Review - Best Before Death





Premiering last night at Edinburgh International Film Festival, Susan Omand watched Paul Duane's documentary about artist Bill Drummond, Best Before Death...



Bill Drummond is an artistic genius. In my opinion anyway, but I realise that his work is probably a bit of an acquired taste and this documentary will give you the chance to acquire it or, like me, to strengthen your belief in his artistic geniusness.



I can hear some voices saying “Who is Bill Drummond? What has he done that I might have heard of?” To answer that I give you three initials – K. L. F. Yes, he was one the brains, along with Jimmy Cauty, behind one of the best, most innovative, and most controversial, bands of the 1990s, throwing dead sheep around the BRIT awards audience, getting Tammy Wynette to sing in an ice-cream van and burning a million quid on a beach in the Western Isles of Scotland. Yes, THAT Bill Drummond. But he wasn’t always (some would say “ever”) a musician. He was in the music business for the artistry of the experience, pushing the boundaries of the establishment just to get a reaction and asking “what if” then going to find out.



And that’s pretty much what he’s still doing. His current big project is… well, I’ll let the words that appear on screen near the start of the documentary fill you in.
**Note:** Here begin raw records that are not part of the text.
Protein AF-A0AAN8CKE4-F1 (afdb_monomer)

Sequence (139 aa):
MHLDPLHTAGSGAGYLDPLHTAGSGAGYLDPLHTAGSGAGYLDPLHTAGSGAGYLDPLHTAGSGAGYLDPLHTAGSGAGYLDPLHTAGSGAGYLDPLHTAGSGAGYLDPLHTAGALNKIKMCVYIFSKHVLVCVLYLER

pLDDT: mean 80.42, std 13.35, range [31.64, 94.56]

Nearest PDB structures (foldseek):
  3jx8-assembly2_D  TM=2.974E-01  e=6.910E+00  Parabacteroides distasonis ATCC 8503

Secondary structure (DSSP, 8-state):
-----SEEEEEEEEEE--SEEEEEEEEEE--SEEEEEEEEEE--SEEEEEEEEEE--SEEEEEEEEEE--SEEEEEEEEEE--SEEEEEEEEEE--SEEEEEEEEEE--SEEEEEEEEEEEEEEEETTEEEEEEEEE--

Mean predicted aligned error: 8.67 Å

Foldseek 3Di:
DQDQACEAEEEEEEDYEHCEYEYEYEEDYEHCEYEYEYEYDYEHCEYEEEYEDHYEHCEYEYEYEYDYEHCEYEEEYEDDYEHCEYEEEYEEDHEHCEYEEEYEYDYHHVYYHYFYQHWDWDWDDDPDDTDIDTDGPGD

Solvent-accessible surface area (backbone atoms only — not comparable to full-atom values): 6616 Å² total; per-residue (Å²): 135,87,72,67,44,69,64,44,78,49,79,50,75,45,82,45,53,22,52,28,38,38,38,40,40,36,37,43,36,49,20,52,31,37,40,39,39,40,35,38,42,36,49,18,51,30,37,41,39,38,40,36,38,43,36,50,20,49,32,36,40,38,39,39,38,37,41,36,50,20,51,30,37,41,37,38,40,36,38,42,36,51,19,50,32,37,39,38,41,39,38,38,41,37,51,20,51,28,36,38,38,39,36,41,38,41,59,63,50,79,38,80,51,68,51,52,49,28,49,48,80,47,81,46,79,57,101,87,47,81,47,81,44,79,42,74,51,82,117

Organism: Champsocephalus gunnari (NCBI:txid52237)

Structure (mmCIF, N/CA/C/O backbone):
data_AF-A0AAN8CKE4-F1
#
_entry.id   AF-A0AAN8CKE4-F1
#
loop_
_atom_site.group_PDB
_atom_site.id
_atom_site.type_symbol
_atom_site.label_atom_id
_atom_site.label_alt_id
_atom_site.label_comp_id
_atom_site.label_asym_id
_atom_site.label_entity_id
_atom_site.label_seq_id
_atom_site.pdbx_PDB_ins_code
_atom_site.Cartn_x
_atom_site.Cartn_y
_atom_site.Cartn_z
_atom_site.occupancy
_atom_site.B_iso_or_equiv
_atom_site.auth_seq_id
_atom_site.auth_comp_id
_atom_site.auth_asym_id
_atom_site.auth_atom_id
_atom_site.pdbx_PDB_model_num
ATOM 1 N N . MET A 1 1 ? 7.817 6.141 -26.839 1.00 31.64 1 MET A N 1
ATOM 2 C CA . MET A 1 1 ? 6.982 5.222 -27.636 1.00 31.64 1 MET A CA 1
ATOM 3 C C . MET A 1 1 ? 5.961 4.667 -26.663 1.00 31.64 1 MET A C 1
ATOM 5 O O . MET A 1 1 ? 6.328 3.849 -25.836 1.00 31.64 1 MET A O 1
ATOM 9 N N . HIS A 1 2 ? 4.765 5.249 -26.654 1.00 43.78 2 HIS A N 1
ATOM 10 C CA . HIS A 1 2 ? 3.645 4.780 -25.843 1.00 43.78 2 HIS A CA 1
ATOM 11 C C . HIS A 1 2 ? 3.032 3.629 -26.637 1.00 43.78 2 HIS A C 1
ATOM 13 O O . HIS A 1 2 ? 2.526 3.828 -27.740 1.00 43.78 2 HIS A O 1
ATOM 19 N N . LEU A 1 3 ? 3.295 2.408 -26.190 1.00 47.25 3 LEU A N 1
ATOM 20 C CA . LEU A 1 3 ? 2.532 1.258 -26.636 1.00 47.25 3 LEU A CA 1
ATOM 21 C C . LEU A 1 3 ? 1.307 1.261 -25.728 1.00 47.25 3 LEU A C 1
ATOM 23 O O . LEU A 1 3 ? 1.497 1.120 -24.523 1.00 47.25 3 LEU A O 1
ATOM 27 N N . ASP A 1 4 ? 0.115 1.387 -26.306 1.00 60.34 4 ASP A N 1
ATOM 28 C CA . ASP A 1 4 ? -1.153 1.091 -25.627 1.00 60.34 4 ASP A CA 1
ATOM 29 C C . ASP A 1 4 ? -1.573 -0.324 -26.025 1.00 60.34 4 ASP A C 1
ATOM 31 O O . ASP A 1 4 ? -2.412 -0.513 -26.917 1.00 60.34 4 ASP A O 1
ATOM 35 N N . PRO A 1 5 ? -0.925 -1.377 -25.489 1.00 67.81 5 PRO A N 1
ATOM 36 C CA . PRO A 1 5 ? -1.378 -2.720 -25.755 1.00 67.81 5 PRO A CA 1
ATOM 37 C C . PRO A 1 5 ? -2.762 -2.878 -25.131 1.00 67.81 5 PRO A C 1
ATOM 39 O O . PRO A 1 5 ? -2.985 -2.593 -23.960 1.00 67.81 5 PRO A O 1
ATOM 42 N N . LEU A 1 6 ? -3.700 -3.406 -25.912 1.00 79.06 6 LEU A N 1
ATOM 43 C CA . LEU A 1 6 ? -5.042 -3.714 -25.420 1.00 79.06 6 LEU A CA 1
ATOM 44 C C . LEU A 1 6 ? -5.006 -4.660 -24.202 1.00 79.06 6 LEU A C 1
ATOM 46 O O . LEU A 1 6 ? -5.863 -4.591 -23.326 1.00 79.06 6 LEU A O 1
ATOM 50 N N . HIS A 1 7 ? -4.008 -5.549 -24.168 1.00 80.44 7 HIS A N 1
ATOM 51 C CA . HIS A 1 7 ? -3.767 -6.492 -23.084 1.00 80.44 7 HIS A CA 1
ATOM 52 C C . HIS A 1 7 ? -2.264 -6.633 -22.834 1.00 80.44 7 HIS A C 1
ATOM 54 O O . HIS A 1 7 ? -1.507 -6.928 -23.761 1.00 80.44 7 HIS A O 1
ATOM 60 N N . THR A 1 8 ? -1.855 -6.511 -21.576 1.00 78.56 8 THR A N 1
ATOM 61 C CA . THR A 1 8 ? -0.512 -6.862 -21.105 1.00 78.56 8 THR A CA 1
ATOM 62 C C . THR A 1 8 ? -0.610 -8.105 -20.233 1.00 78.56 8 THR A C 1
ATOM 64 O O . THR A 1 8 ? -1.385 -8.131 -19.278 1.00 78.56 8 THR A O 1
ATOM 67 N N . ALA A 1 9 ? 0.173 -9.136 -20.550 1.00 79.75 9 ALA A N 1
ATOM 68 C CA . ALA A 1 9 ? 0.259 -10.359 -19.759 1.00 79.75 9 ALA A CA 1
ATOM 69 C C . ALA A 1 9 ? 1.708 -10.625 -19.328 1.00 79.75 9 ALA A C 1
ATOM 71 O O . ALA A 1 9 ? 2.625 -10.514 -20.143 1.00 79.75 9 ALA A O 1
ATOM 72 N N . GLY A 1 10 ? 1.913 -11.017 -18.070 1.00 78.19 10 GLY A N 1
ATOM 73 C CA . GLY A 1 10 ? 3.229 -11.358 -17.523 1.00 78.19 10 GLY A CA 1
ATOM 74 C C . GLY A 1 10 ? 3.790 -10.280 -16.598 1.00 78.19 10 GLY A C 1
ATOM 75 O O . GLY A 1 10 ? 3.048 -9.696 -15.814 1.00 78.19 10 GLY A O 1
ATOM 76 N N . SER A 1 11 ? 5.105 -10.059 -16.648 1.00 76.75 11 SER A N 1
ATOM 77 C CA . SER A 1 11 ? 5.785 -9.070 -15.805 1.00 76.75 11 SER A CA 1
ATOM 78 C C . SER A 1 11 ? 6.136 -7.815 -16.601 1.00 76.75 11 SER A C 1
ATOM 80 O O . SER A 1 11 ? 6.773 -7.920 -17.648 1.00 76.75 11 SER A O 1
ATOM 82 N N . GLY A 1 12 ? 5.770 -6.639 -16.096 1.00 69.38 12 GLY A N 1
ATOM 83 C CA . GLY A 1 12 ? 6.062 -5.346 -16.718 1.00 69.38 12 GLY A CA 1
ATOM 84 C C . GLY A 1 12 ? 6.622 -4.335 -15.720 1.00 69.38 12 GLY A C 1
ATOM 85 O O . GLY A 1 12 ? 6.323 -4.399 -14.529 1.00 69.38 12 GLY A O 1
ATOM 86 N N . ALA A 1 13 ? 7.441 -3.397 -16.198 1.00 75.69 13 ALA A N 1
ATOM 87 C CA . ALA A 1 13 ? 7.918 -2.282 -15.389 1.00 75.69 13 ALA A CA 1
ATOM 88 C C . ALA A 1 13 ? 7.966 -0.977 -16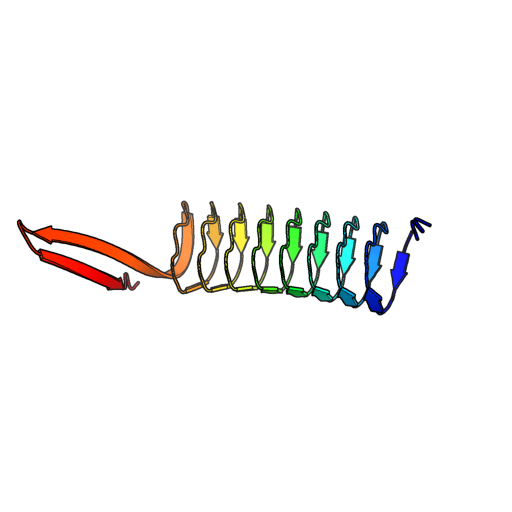.196 1.00 75.69 13 ALA A C 1
ATOM 90 O O . ALA A 1 13 ? 8.297 -1.005 -17.381 1.00 75.69 13 ALA A O 1
ATOM 91 N N . GLY A 1 14 ? 7.678 0.156 -15.553 1.00 81.31 14 GLY A N 1
ATOM 92 C CA . GLY A 1 14 ? 7.709 1.486 -16.168 1.00 81.31 14 GLY A CA 1
ATOM 93 C C . GLY A 1 14 ? 6.358 2.198 -16.124 1.00 81.31 14 GLY A C 1
ATOM 94 O O . GLY A 1 14 ? 5.616 2.043 -15.159 1.00 81.31 14 GLY A O 1
ATOM 95 N N . TYR A 1 15 ? 6.080 3.008 -17.146 1.00 82.44 15 TYR A N 1
ATOM 96 C CA . TYR A 1 15 ? 4.784 3.659 -17.350 1.00 82.44 15 TYR A CA 1
ATOM 97 C C . TYR A 1 15 ? 3.945 2.803 -18.305 1.00 82.44 15 TYR A C 1
ATOM 99 O O . TYR A 1 15 ? 4.357 2.619 -19.454 1.00 82.44 15 TYR A O 1
ATOM 107 N 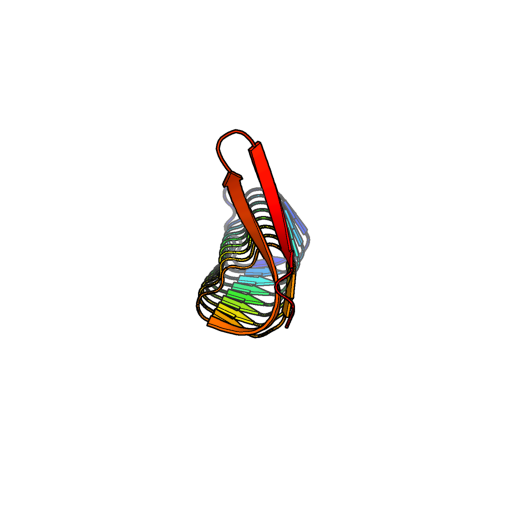N . LEU A 1 16 ? 2.828 2.247 -17.832 1.00 75.81 16 LEU A N 1
ATOM 108 C CA . LEU A 1 16 ? 1.954 1.357 -18.604 1.00 75.81 16 LEU A CA 1
ATOM 109 C C . LEU A 1 16 ? 0.487 1.796 -18.476 1.00 75.81 16 LEU A C 1
ATOM 111 O O . LEU A 1 16 ? -0.019 1.901 -17.363 1.00 75.81 16 LEU A O 1
ATOM 115 N N . ASP A 1 17 ? -0.188 1.946 -19.616 1.00 83.75 17 ASP A N 1
ATOM 116 C CA . ASP A 1 17 ? -1.625 2.258 -19.725 1.00 83.75 17 ASP A CA 1
ATOM 117 C C . ASP A 1 17 ? -2.330 1.292 -20.717 1.00 83.75 17 ASP A C 1
ATOM 119 O O . ASP A 1 17 ? -2.694 1.650 -21.836 1.00 83.75 17 ASP A O 1
ATOM 123 N N . PRO A 1 18 ? -2.411 -0.018 -20.411 1.00 81.19 18 PRO A N 1
ATOM 124 C CA . PRO A 1 18 ? -3.208 -0.952 -21.202 1.00 81.19 18 PRO A CA 1
ATOM 125 C C . PRO A 1 18 ? -4.660 -1.005 -20.716 1.00 81.19 18 PRO A C 1
ATOM 127 O O . PRO A 1 18 ? -4.927 -0.864 -19.531 1.00 81.19 18 PRO A O 1
ATOM 130 N N . LEU A 1 19 ? -5.614 -1.408 -21.563 1.00 85.81 19 LEU A N 1
ATOM 131 C CA . LEU A 1 19 ? -6.976 -1.665 -21.058 1.00 85.81 19 LEU A CA 1
ATOM 132 C C . LEU A 1 19 ? -7.013 -2.785 -20.004 1.00 85.81 19 LEU A C 1
ATOM 134 O O . LEU A 1 19 ? -7.780 -2.711 -19.046 1.00 85.81 19 LEU A O 1
ATOM 138 N N . HIS A 1 20 ? -6.200 -3.829 -20.171 1.00 84.62 20 HIS A N 1
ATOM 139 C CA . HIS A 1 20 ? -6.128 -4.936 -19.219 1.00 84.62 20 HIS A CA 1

“Bill Drummond is an artist on a twelve-year world tour, called The 25 Paintings (2014-2025). He will spend two weeks in each country on the world tour, performing self-imposed ‘tasks.’”



See? Genius! Or completely bampot crazy, one of the two, but I just adore this idea. The “25 Paintings” are basically hand painted words on sign boards stating what each of his tasks is and he displays each one as he spends two weeks a year, from 2014 to a planned end in 2025, performing those tasks on the streets of twelve different cities around the world that he has a special connection with, while being photographed by artist Tracey Moberley who is accompanying him on his trips. Each task is pretty mundane on the surface – like Bake a Cake, Make a Bed, Shine Shoes, Make Soup but each time he does each one, and in each new place, it’s a whole different experience.



We get to see this contrast perfectly in the two places on the tour covered by the documentary, Kolkata in India and Lexington in North Carolina. Some tasks work better than others in different places; his shoeshine task in Lexington led to a heavy discussion about slavery whereas in Kolkata the same task made him feel so uncomfortable he couldn’t do it for long at all. But this is what it’s all about – the reaction, both his and his “audience.”



You can see him getting frustrated sometimes at some people’s insistence on him explaining what he’s doing – like the Bake a Cake task. He bakes six cakes somewhere in the city and that point becomes the centre-point of the Cake Circle. To construct the rest of the circle he then draws the circle on a map and chooses six places on the circumference to deliver the cakes to, randomly knocking on someone’s door and saying “I baked you a cake, here it is” and walks away without any explanation. Brilliant! But flawed as an idea because he feels that it then spoils it to have to explain himself. As he says at one point, “Why, Where, What and When are the four handmaidens of Satan.”



You can also see him getting frustrated with the documentary crew as the spontaneity of other tasks is lost because they need him to do something again or go a different way. And, sometimes, you can see him get frustrated at himself as a 60-something year old man who can’t quite do what he used to. And I think this frustration will only get worse as time goes on; he will be 72, the age his father was when he died, when the tour is complete. But it’s all part of the art.



The main part of the art that shines through in Paul Duane’s film though is Bill’s interaction with the people of the cities he has chosen. Even though he says he still “doesn’t like getting permission” to do things, gone is the cynical, observational “fuck you all” attitude of his KLF persona and, instead, there is almost a warmth and an enjoyment of the engagement with others. Especially with his time in Lexington, there was a feeling of family as he got welcomed into the neighbourhood and people stopped to chat, ask about his work and interact and take part in some of the tasks.



I loved this documentary, Bill Drummond’s incredible creativity and his willingness to do whatever it takes for his art. It has engaged and inspired me as an artist in a similar way to the documentary For No Good Reason, that I watched a few years ago, about Ralph Steadman. They are very similar people in some ways, always out to try something new, to provoke and proact, to create for the sake of creation and damn what the establishment thinks. And that really is genius.